WORK REQUIRED: Shown below are entries with pictures; the line with "ATOM 299 O O" through the line with "ATOM 346 C C" is the span to retype exactly, and the pictures stay out.

☆ ☆ ☆ ☆ ☆

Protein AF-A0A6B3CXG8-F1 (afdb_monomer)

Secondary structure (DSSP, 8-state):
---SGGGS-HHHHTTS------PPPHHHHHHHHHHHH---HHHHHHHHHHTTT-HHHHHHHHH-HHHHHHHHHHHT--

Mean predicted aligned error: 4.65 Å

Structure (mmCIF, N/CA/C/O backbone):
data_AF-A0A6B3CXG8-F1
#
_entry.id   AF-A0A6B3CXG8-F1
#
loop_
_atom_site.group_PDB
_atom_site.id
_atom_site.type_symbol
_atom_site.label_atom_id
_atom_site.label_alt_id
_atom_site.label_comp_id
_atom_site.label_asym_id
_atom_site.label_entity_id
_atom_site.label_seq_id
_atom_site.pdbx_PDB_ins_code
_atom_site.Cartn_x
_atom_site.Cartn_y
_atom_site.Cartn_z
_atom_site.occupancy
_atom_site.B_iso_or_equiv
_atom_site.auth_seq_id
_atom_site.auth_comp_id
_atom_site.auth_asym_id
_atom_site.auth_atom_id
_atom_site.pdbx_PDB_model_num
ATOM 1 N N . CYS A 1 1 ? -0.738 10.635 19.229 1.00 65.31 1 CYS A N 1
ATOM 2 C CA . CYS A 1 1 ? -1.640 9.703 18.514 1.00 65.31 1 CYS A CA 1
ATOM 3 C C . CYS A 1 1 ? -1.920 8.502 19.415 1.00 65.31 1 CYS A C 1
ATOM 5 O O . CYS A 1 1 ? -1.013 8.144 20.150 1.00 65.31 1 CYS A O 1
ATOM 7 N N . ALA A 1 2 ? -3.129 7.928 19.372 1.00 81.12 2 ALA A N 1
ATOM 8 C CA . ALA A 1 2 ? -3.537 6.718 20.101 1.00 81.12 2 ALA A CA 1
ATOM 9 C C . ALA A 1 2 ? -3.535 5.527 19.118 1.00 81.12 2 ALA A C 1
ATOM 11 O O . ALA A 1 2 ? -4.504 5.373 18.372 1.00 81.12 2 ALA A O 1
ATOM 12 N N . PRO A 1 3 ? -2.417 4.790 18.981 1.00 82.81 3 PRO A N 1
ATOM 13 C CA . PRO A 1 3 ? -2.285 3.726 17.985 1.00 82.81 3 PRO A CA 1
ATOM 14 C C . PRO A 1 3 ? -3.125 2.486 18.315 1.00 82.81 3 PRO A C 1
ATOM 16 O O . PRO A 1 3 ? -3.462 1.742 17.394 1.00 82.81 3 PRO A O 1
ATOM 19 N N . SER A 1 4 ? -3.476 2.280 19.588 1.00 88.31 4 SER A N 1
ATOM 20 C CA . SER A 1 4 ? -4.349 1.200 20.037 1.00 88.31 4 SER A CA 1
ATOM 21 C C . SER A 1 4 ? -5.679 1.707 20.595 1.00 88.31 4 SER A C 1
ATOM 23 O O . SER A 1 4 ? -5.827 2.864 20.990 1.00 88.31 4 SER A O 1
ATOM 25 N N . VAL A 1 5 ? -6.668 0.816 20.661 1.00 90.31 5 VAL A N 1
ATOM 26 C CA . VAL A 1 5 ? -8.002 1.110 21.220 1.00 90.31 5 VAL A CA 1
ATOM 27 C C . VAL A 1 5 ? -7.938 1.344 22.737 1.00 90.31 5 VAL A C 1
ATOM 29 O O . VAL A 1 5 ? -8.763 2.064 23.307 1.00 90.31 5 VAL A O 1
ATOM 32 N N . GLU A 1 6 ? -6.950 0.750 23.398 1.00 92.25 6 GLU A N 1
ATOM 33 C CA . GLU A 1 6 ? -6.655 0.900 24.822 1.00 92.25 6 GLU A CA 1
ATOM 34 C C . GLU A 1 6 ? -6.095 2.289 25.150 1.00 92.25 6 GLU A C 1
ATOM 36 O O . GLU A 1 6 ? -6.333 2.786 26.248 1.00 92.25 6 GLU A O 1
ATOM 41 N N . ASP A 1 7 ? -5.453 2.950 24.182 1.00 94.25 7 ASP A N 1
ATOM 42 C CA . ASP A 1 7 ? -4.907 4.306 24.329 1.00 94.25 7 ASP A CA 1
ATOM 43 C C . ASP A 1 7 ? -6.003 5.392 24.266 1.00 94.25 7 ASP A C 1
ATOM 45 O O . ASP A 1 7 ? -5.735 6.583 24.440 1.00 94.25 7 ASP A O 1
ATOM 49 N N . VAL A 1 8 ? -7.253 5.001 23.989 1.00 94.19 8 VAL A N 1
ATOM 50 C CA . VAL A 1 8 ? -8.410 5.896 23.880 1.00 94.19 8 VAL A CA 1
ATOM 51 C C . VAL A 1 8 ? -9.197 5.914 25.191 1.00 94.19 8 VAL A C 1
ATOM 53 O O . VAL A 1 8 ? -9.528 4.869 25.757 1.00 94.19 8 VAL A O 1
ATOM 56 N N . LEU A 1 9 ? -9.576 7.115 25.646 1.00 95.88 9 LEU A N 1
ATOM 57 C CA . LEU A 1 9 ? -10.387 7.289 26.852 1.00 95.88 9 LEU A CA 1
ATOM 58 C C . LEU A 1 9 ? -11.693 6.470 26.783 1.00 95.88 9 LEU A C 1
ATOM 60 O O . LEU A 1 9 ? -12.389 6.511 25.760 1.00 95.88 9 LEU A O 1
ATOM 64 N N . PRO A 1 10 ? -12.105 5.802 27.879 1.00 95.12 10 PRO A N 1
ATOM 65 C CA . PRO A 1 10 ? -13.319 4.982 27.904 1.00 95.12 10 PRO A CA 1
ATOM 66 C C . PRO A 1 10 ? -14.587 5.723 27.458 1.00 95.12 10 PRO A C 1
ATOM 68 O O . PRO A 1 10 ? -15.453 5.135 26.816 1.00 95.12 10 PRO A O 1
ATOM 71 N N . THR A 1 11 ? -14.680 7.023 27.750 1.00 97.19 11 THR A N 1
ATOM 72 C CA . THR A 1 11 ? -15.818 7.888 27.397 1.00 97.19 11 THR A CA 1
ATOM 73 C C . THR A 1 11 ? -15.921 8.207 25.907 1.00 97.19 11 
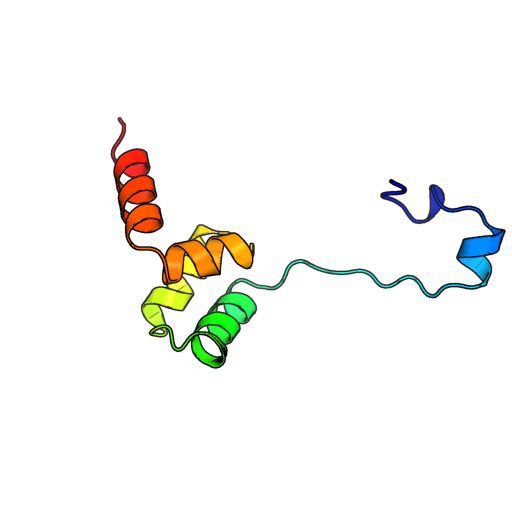THR A C 1
ATOM 75 O O . THR A 1 11 ? -17.006 8.574 25.449 1.00 97.19 11 THR A O 1
ATOM 78 N N . ILE A 1 12 ? -14.817 8.090 25.166 1.00 95.75 12 ILE A N 1
ATOM 79 C CA . ILE A 1 12 ? -14.781 8.176 23.702 1.00 95.75 12 ILE A CA 1
ATOM 80 C C . ILE A 1 12 ? -15.065 6.788 23.127 1.00 95.75 12 ILE A C 1
ATOM 82 O O . ILE A 1 12 ? -15.938 6.641 22.275 1.00 95.75 12 ILE A O 1
ATOM 86 N N . ARG A 1 13 ? -14.403 5.747 23.653 1.00 94.25 13 ARG A N 1
ATOM 87 C CA . ARG A 1 13 ? -14.589 4.358 23.203 1.00 94.25 13 ARG A CA 1
ATOM 88 C C . ARG A 1 13 ? -16.041 3.885 23.319 1.00 94.25 13 ARG A C 1
ATOM 90 O O . ARG A 1 13 ? -16.499 3.155 22.453 1.00 94.25 13 ARG A O 1
ATOM 97 N N . SER A 1 14 ? -16.783 4.327 24.334 1.00 96.19 14 SER A N 1
ATOM 98 C CA . SER A 1 14 ? -18.198 3.967 24.506 1.00 96.19 14 SER A CA 1
ATOM 99 C C . SER A 1 14 ? -19.148 4.615 23.491 1.00 96.19 14 SER A C 1
ATOM 101 O O . SER A 1 14 ? -20.283 4.168 23.357 1.00 96.19 14 SER A O 1
ATOM 103 N N . ARG A 1 15 ? -18.707 5.665 22.785 1.00 97.31 15 ARG A N 1
ATOM 104 C CA . ARG A 1 15 ? -19.524 6.461 21.850 1.00 97.31 15 ARG A CA 1
ATOM 105 C C . ARG A 1 15 ? -19.065 6.374 20.396 1.00 97.31 15 ARG A C 1
ATOM 107 O O . ARG A 1 15 ? -19.717 6.930 19.516 1.00 97.31 15 ARG A O 1
ATOM 114 N N . CYS A 1 16 ? -17.971 5.670 20.130 1.00 95.94 16 CYS A N 1
ATOM 115 C CA . CYS A 1 16 ? -17.425 5.481 18.794 1.00 95.94 16 CYS A CA 1
ATOM 116 C C . CYS A 1 16 ? -17.405 3.995 18.426 1.00 95.94 16 CYS A C 1
ATOM 118 O O . CYS A 1 16 ? -17.223 3.125 19.272 1.00 95.94 16 CYS A O 1
ATOM 120 N N . ARG A 1 17 ? -17.546 3.700 17.132 1.00 94.31 17 ARG A N 1
ATOM 121 C CA . ARG A 1 17 ? -17.346 2.353 16.590 1.00 94.31 17 ARG A CA 1
ATOM 122 C C . ARG A 1 17 ? -15.918 2.228 16.083 1.00 94.31 17 ARG A C 1
ATOM 124 O O . ARG A 1 17 ? -15.509 3.003 15.222 1.00 94.31 17 ARG A O 1
ATOM 131 N N . HIS A 1 18 ? -15.192 1.232 16.583 1.00 92.00 18 HIS A N 1
ATOM 132 C CA . HIS A 1 18 ? -13.856 0.928 16.081 1.00 92.00 18 HIS A CA 1
ATOM 133 C C . HIS A 1 18 ? -13.930 0.354 14.664 1.00 92.00 18 HIS A C 1
ATOM 135 O O . HIS A 1 18 ? -14.652 -0.615 14.420 1.00 92.00 18 HIS A O 1
ATOM 141 N N . LEU A 1 19 ? -13.186 0.952 13.733 1.00 92.50 19 LEU A N 1
ATOM 142 C CA . LEU A 1 19 ? -13.067 0.491 12.352 1.00 92.50 19 LEU A CA 1
ATOM 143 C C . LEU A 1 19 ? -11.607 0.143 12.068 1.00 92.50 19 LEU A C 1
ATOM 145 O O . LEU A 1 19 ? -10.759 1.020 11.933 1.00 92.50 19 LEU A O 1
ATOM 149 N N . ASN A 1 20 ? -11.323 -1.154 11.963 1.00 90.00 20 ASN A N 1
ATOM 150 C CA . ASN A 1 20 ? -9.995 -1.639 11.607 1.00 90.00 20 ASN A CA 1
ATOM 151 C C . ASN A 1 20 ? -9.756 -1.482 10.102 1.00 90.00 20 ASN A C 1
ATOM 153 O O . ASN A 1 20 ? -10.349 -2.203 9.297 1.00 90.00 20 ASN A O 1
ATOM 157 N N . LEU A 1 21 ? -8.852 -0.578 9.727 1.00 90.06 21 LEU A N 1
ATOM 158 C CA . LEU A 1 21 ? -8.354 -0.477 8.359 1.00 90.06 21 LEU A CA 1
ATOM 159 C C . LEU A 1 21 ? -7.270 -1.533 8.139 1.00 90.06 21 LEU A C 1
ATOM 161 O O . LEU A 1 21 ? -6.330 -1.645 8.923 1.00 90.06 21 LEU A O 1
ATOM 165 N N . ARG A 1 22 ? -7.407 -2.320 7.073 1.00 88.94 22 ARG A N 1
ATOM 166 C CA . ARG A 1 22 ? -6.429 -3.343 6.690 1.00 88.94 22 ARG A CA 1
ATOM 167 C C . ARG A 1 22 ? -5.682 -2.906 5.440 1.00 88.94 22 ARG A C 1
ATOM 169 O O . ARG A 1 22 ? -6.260 -2.258 4.568 1.00 88.94 22 ARG A O 1
ATOM 176 N N . THR A 1 23 ? -4.421 -3.314 5.336 1.00 90.12 23 THR A N 1
ATOM 177 C CA . THR A 1 23 ? -3.657 -3.163 4.096 1.00 90.12 23 THR A CA 1
ATOM 178 C C . THR A 1 23 ? -4.335 -3.974 2.986 1.00 90.12 23 THR A C 1
ATOM 180 O O . THR A 1 23 ? -4.666 -5.143 3.209 1.00 90.12 23 THR A O 1
ATOM 183 N N . PRO A 1 24 ? -4.578 -3.382 1.804 1.00 93.38 24 PRO A N 1
ATOM 184 C CA . PRO A 1 24 ? -5.178 -4.094 0.682 1.00 93.38 24 PRO A CA 1
ATOM 185 C C . PRO A 1 24 ? -4.248 -5.195 0.165 1.00 93.38 24 PRO A C 1
ATOM 187 O O . PRO A 1 24 ? -3.023 -5.107 0.272 1.00 93.38 24 PRO A
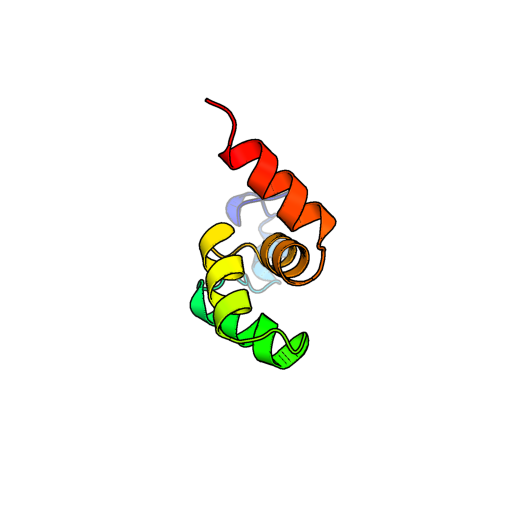 O 1
ATOM 190 N N . SER A 1 25 ? -4.832 -6.219 -0.456 1.00 95.31 25 SER A N 1
ATOM 191 C CA . SER A 1 25 ? -4.046 -7.228 -1.161 1.00 95.31 25 SER A CA 1
ATOM 192 C C . SER A 1 25 ? -3.349 -6.620 -2.381
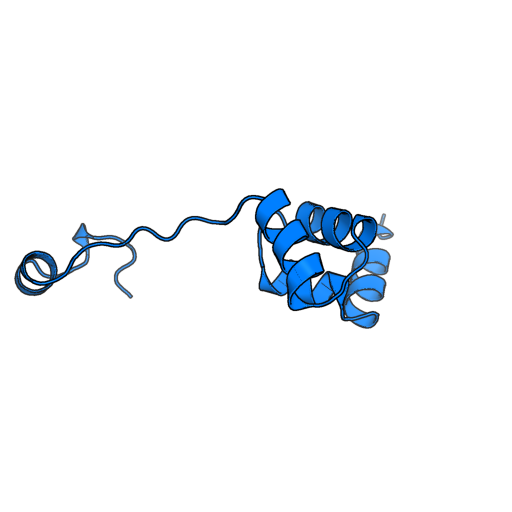 1.00 95.31 25 SER A C 1
ATOM 194 O O . SER A 1 25 ? -3.804 -5.629 -2.956 1.00 95.31 25 SER A O 1
ATOM 196 N N . VAL A 1 26 ? -2.259 -7.250 -2.823 1.00 95.88 26 VAL A N 1
ATOM 197 C CA . VAL A 1 26 ? -1.557 -6.867 -4.060 1.00 95.88 26 VAL A CA 1
ATOM 198 C C . VAL A 1 26 ? -2.516 -6.836 -5.254 1.00 95.88 26 VAL A C 1
ATOM 200 O O . VAL A 1 26 ? -2.468 -5.902 -6.048 1.00 95.88 26 VAL A O 1
ATOM 203 N N . GLN A 1 27 ? -3.415 -7.819 -5.347 1.00 95.88 27 GLN A N 1
ATOM 204 C CA . GLN A 1 27 ? -4.421 -7.882 -6.404 1.00 95.88 27 GLN A CA 1
ATOM 205 C C . GLN A 1 27 ? -5.393 -6.698 -6.338 1.00 95.88 27 GLN A C 1
ATOM 207 O O . GLN A 1 27 ? -5.619 -6.050 -7.351 1.00 95.88 27 GLN A O 1
ATOM 212 N N . ALA A 1 28 ? -5.884 -6.343 -5.147 1.00 96.50 28 ALA A N 1
ATOM 213 C CA . ALA A 1 28 ? -6.771 -5.193 -4.986 1.00 96.50 28 ALA A CA 1
ATOM 214 C C . ALA A 1 28 ? -6.092 -3.872 -5.388 1.00 96.50 28 ALA A C 1
ATOM 216 O O . ALA A 1 28 ? -6.737 -2.993 -5.958 1.00 96.50 28 ALA A O 1
ATOM 217 N N . VAL A 1 29 ? -4.788 -3.729 -5.126 1.00 97.00 29 VAL A N 1
ATOM 218 C CA . VAL A 1 29 ? -4.017 -2.565 -5.586 1.00 97.00 29 VAL A CA 1
ATOM 219 C C . VAL A 1 29 ? -3.850 -2.579 -7.106 1.00 97.00 29 VAL A C 1
ATOM 221 O O . VAL A 1 29 ? -4.054 -1.542 -7.729 1.00 97.00 29 VAL A O 1
ATOM 224 N N . ALA A 1 30 ? -3.528 -3.724 -7.713 1.00 97.31 30 ALA A N 1
ATOM 225 C CA . ALA A 1 30 ? -3.412 -3.845 -9.167 1.00 97.31 30 ALA A CA 1
ATOM 226 C C . ALA A 1 30 ? -4.739 -3.508 -9.872 1.00 97.31 30 ALA A C 1
ATOM 228 O O . ALA A 1 30 ? -4.759 -2.655 -10.757 1.00 97.31 30 ALA A O 1
ATOM 229 N N . ASP A 1 31 ? -5.855 -4.079 -9.413 1.00 97.31 31 ASP A N 1
ATOM 230 C CA . ASP A 1 31 ? -7.192 -3.805 -9.950 1.00 97.31 31 ASP A CA 1
ATOM 231 C C . ASP A 1 31 ? -7.561 -2.323 -9.827 1.00 97.31 31 ASP A C 1
ATOM 233 O O . ASP A 1 31 ? -8.149 -1.734 -10.735 1.00 97.31 31 ASP A O 1
ATOM 237 N N . MET A 1 32 ? -7.208 -1.698 -8.702 1.00 97.06 32 MET A N 1
ATOM 238 C CA . MET A 1 32 ? -7.434 -0.275 -8.474 1.00 97.06 32 MET A CA 1
ATOM 239 C C . MET A 1 32 ? -6.620 0.596 -9.440 1.00 97.06 32 MET A C 1
ATOM 241 O O . MET A 1 32 ? -7.181 1.546 -9.985 1.00 97.06 32 MET A O 1
ATOM 245 N N . LEU A 1 33 ? -5.356 0.254 -9.714 1.00 97.00 33 LEU A N 1
ATOM 246 C CA . LEU A 1 33 ? -4.521 0.966 -10.691 1.00 97.00 33 LEU A CA 1
ATOM 247 C C . LEU A 1 33 ? -5.074 0.849 -12.118 1.00 97.00 33 LEU A C 1
ATOM 249 O O . LEU A 1 33 ? -5.122 1.848 -12.830 1.00 97.00 33 LEU A O 1
ATOM 253 N N . VAL A 1 34 ? -5.548 -0.333 -12.519 1.00 98.06 34 VAL A N 1
ATOM 254 C CA . VAL A 1 34 ? -6.187 -0.522 -13.833 1.00 98.06 34 VAL A CA 1
ATOM 255 C C . VAL A 1 34 ? -7.464 0.314 -13.924 1.00 98.06 34 VAL A C 1
ATOM 257 O O . VAL A 1 34 ? -7.631 1.113 -14.840 1.00 98.06 34 VAL A O 1
ATOM 260 N N . ARG A 1 35 ? -8.367 0.173 -12.945 1.00 97.56 35 ARG A N 1
ATOM 261 C CA . ARG A 1 35 ? -9.707 0.778 -13.000 1.00 97.56 35 ARG A CA 1
ATOM 262 C C . ARG A 1 35 ? -9.712 2.293 -12.826 1.00 97.56 35 ARG A C 1
ATOM 264 O O . ARG A 1 35 ? -10.567 2.951 -13.406 1.00 97.56 35 ARG A O 1
ATOM 271 N N . ARG A 1 36 ? -8.841 2.838 -11.971 1.00 96.00 36 ARG A N 1
ATOM 272 C CA . ARG A 1 36 ? -8.855 4.269 -11.619 1.00 96.00 36 ARG A CA 1
ATOM 273 C C . ARG A 1 36 ? -7.827 5.091 -12.377 1.00 96.00 36 ARG A C 1
ATOM 275 O O . ARG A 1 36 ? -8.091 6.254 -12.651 1.00 96.00 36 ARG A O 1
ATOM 282 N N . GLU A 1 37 ? -6.674 4.507 -12.688 1.00 93.38 37 GLU A N 1
ATOM 283 C CA . GLU A 1 37 ? -5.549 5.229 -13.294 1.00 93.38 37 GLU A CA 1
ATOM 284 C C . GLU A 1 37 ? -5.309 4.817 -14.757 1.00 93.38 37 GLU A C 1
ATOM 286 O O . GLU A 1 37 ? -4.447 5.399 -15.408 1.00 93.38 37 GLU A O 1
ATOM 291 N N . GLY A 1 38 ? -6.048 3.830 -15.287 1.00 96.00 38 GLY A N 1
ATOM 292 C CA . GLY A 1 38 ? -5.918 3.381 -16.678 1.00 96.00 38 GLY A CA 1
ATOM 293 C C . GLY A 1 38 ? -4.574 2.718 -16.986 1.00 96.00 38 GLY A C 1
ATOM 294 O O . GLY A 1 38 ? -4.114 2.752 -18.123 1.00 96.00 38 GLY A O 1
ATOM 295 N N . ILE A 1 39 ? -3.909 2.163 -15.970 1.00 96.69 39 ILE A N 1
ATOM 296 C CA . ILE A 1 39 ? -2.602 1.521 -16.126 1.00 96.69 39 ILE A CA 1
ATOM 297 C C . ILE A 1 39 ? -2.777 0.137 -16.744 1.00 96.69 39 ILE A C 1
ATOM 299 O O . ILE A 1 39 ? -3.642 -0.626 -16.316 1.00 96.69 39 ILE A O 1
ATOM 303 N N . GLU A 1 
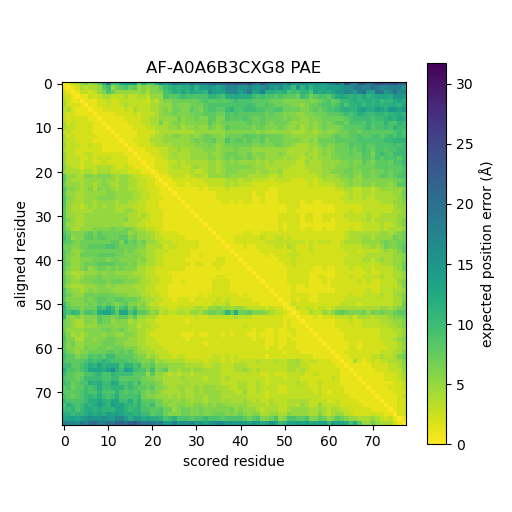40 ? -1.903 -0.206 -17.690 1.00 96.75 40 GLU A N 1
ATOM 304 C CA . GLU A 1 40 ? -1.859 -1.540 -18.290 1.00 96.75 40 GLU A CA 1
ATOM 305 C C . GLU A 1 40 ? -1.767 -2.650 -17.221 1.00 96.75 40 GLU A C 1
ATOM 307 O O . GLU A 1 40 ? -0.956 -2.527 -16.290 1.00 96.75 40 GLU A O 1
ATOM 312 N N . PRO A 1 41 ? -2.546 -3.748 -17.332 1.00 96.81 41 PRO A N 1
ATOM 313 C CA . PRO A 1 41 ? -2.657 -4.770 -16.287 1.00 96.81 41 PRO A CA 1
ATOM 314 C C . PRO A 1 41 ? -1.317 -5.336 -15.803 1.00 96.81 41 PRO A C 1
ATOM 316 O O . PRO A 1 41 ? -1.093 -5.462 -14.596 1.00 96.81 41 PRO A O 1
ATOM 319 N N . ASP A 1 42 ? -0.390 -5.606 -16.722 1.00 95.81 42 ASP A N 1
ATOM 320 C CA . ASP A 1 42 ? 0.924 -6.160 -16.384 1.00 95.81 42 ASP A CA 1
ATOM 321 C C 
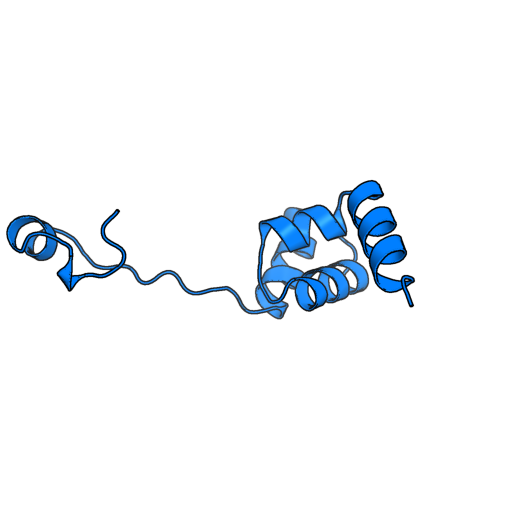. ASP A 1 42 ? 1.792 -5.160 -15.608 1.00 95.81 42 ASP A C 1
ATOM 323 O O . ASP A 1 42 ? 2.475 -5.519 -14.640 1.00 95.81 42 ASP A O 1
ATOM 327 N N . VAL A 1 43 ? 1.721 -3.878 -15.981 1.00 94.69 43 VAL A N 1
ATOM 328 C CA . VAL A 1 43 ? 2.426 -2.788 -15.294 1.00 94.69 43 VAL A CA 1
ATOM 329 C C . VAL A 1 43 ? 1.834 -2.576 -13.901 1.00 94.69 43 VAL A C 1
ATOM 331 O O . VAL A 1 43 ? 2.582 -2.444 -12.928 1.00 94.69 43 VAL A O 1
ATOM 334 N N . ALA A 1 44 ? 0.506 -2.608 -13.777 1.00 96.25 44 ALA A N 1
ATOM 335 C CA . ALA A 1 44 ? -0.196 -2.501 -12.502 1.00 96.25 44 ALA A CA 1
ATOM 336 C C . ALA A 1 44 ? 0.170 -3.655 -11.554 1.00 96.25 44 ALA A C 1
ATOM 338 O O . ALA A 1 44 ? 0.511 -3.420 -10.390 1.00 96.25 44 ALA A O 1
ATOM 339 N N . ALA A 1 45 ? 0.182 -4.894 -12.052 1.00 95.81 45 ALA A N 1
ATOM 340 C CA . ALA A 1 45 ? 0.556 -6.075 -11.277 1.00 95.81 45 ALA A CA 1
ATOM 341 C C . ALA A 1 45 ? 2.028 -6.044 -10.836 1.00 95.81 45 ALA A C 1
ATOM 343 O O . ALA A 1 45 ? 2.358 -6.442 -9.713 1.00 95.81 45 ALA A O 1
ATOM 344 N N . ALA A 1 46 ? 2.937 -5.574 -11.694 1.00 94.75 46 ALA A N 1
ATOM 345 C CA . ALA A 1 46 ? 4.344 -5.401 -11.341 1.00 94.75 46 ALA A CA 1
ATOM 346 C C . ALA A 1 46 ? 4.533 -4.313 -10.271 1.00 94.75 46 ALA A C 1
ATOM 348 O O . ALA A 1 46 ? 5.223 -4.545 -9.274 1.00 94.75 46 ALA A O 1
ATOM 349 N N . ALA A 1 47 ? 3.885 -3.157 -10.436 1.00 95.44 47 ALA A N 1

☆ ☆ ☆ ☆ ☆

RESULT OF THIS EXERCISE:
ATOM 299 O O . ILE A 1 39 ? -3.642 -0.626 -16.316 1.00 96.69 39 ILE A O 1
ATOM 303 N N . GLU A 1 
40 ? -1.903 -0.206 -17.690 1.00 96.75 40 GLU A N 1
ATOM 304 C CA . GLU A 1 40 ? -1.859 -1.540 -18.290 1.00 96.75 40 GLU A CA 1
ATOM 305 C C . GLU A 1 40 ? -1.767 -2.650 -17.221 1.00 96.75 40 GLU A C 1
ATOM 307 O O . GLU A 1 40 ? -0.956 -2.527 -16.290 1.00 96.75 40 GLU A O 1
ATOM 312 N N . PRO A 1 41 ? -2.546 -3.748 -17.332 1.00 96.81 41 PRO A N 1
ATOM 313 C CA . PRO A 1 41 ? -2.657 -4.770 -16.287 1.00 96.81 41 PRO A CA 1
ATOM 314 C C . PRO A 1 41 ? -1.317 -5.336 -15.803 1.00 96.81 41 PRO A C 1
ATOM 316 O O . PRO A 1 41 ? -1.093 -5.462 -14.596 1.00 96.81 41 PRO A O 1
ATOM 319 N N . ASP A 1 42 ? -0.390 -5.606 -16.722 1.00 95.81 42 ASP A N 1
ATOM 320 C CA . ASP A 1 42 ? 0.924 -6.160 -16.384 1.00 95.81 42 ASP A CA 1
ATOM 321 C C 
. ASP A 1 42 ? 1.792 -5.160 -15.608 1.00 95.81 42 ASP A C 1
ATOM 323 O O . ASP A 1 42 ? 2.475 -5.519 -14.640 1.00 95.81 42 ASP A O 1
ATOM 327 N N . VAL A 1 43 ? 1.721 -3.878 -15.981 1.00 94.69 43 VAL A N 1
ATOM 328 C CA . VAL A 1 43 ? 2.426 -2.788 -15.294 1.00 94.69 43 VAL A CA 1
ATOM 329 C C . VAL A 1 43 ? 1.834 -2.576 -13.901 1.00 94.69 43 VAL A C 1
ATOM 331 O O . VAL A 1 43 ? 2.582 -2.444 -12.928 1.00 94.69 43 VAL A O 1
ATOM 334 N N . ALA A 1 44 ? 0.506 -2.608 -13.777 1.00 96.25 44 ALA A N 1
ATOM 335 C CA . ALA A 1 44 ? -0.196 -2.501 -12.502 1.00 96.25 44 ALA A CA 1
ATOM 336 C C . ALA A 1 44 ? 0.170 -3.655 -11.554 1.00 96.25 44 ALA A C 1
ATOM 338 O O . ALA A 1 44 ? 0.511 -3.420 -10.390 1.00 96.25 44 ALA A O 1
ATOM 339 N N . ALA A 1 45 ? 0.182 -4.894 -12.052 1.00 95.81 45 ALA A N 1
ATOM 340 C CA . ALA A 1 45 ? 0.556 -6.075 -11.277 1.00 95.81 45 ALA A CA 1
ATOM 341 C C . ALA A 1 45 ? 2.028 -6.044 -10.836 1.00 95.81 45 ALA A C 1
ATOM 343 O O . ALA A 1 45 ? 2.358 -6.442 -9.713 1.00 95.81 45 ALA A O 1
ATOM 344 N N . ALA A 1 46 ? 2.937 -5.574 -11.694 1.00 94.75 46 ALA A N 1
ATOM 345 C CA . ALA A 1 46 ? 4.344 -5.401 -11.341 1.00 94.75 46 ALA A CA 1
ATOM 346 C C . ALA A 1 46 ? 4.533 -4.313 -10.271 1.00 94.75 46 ALA A C 1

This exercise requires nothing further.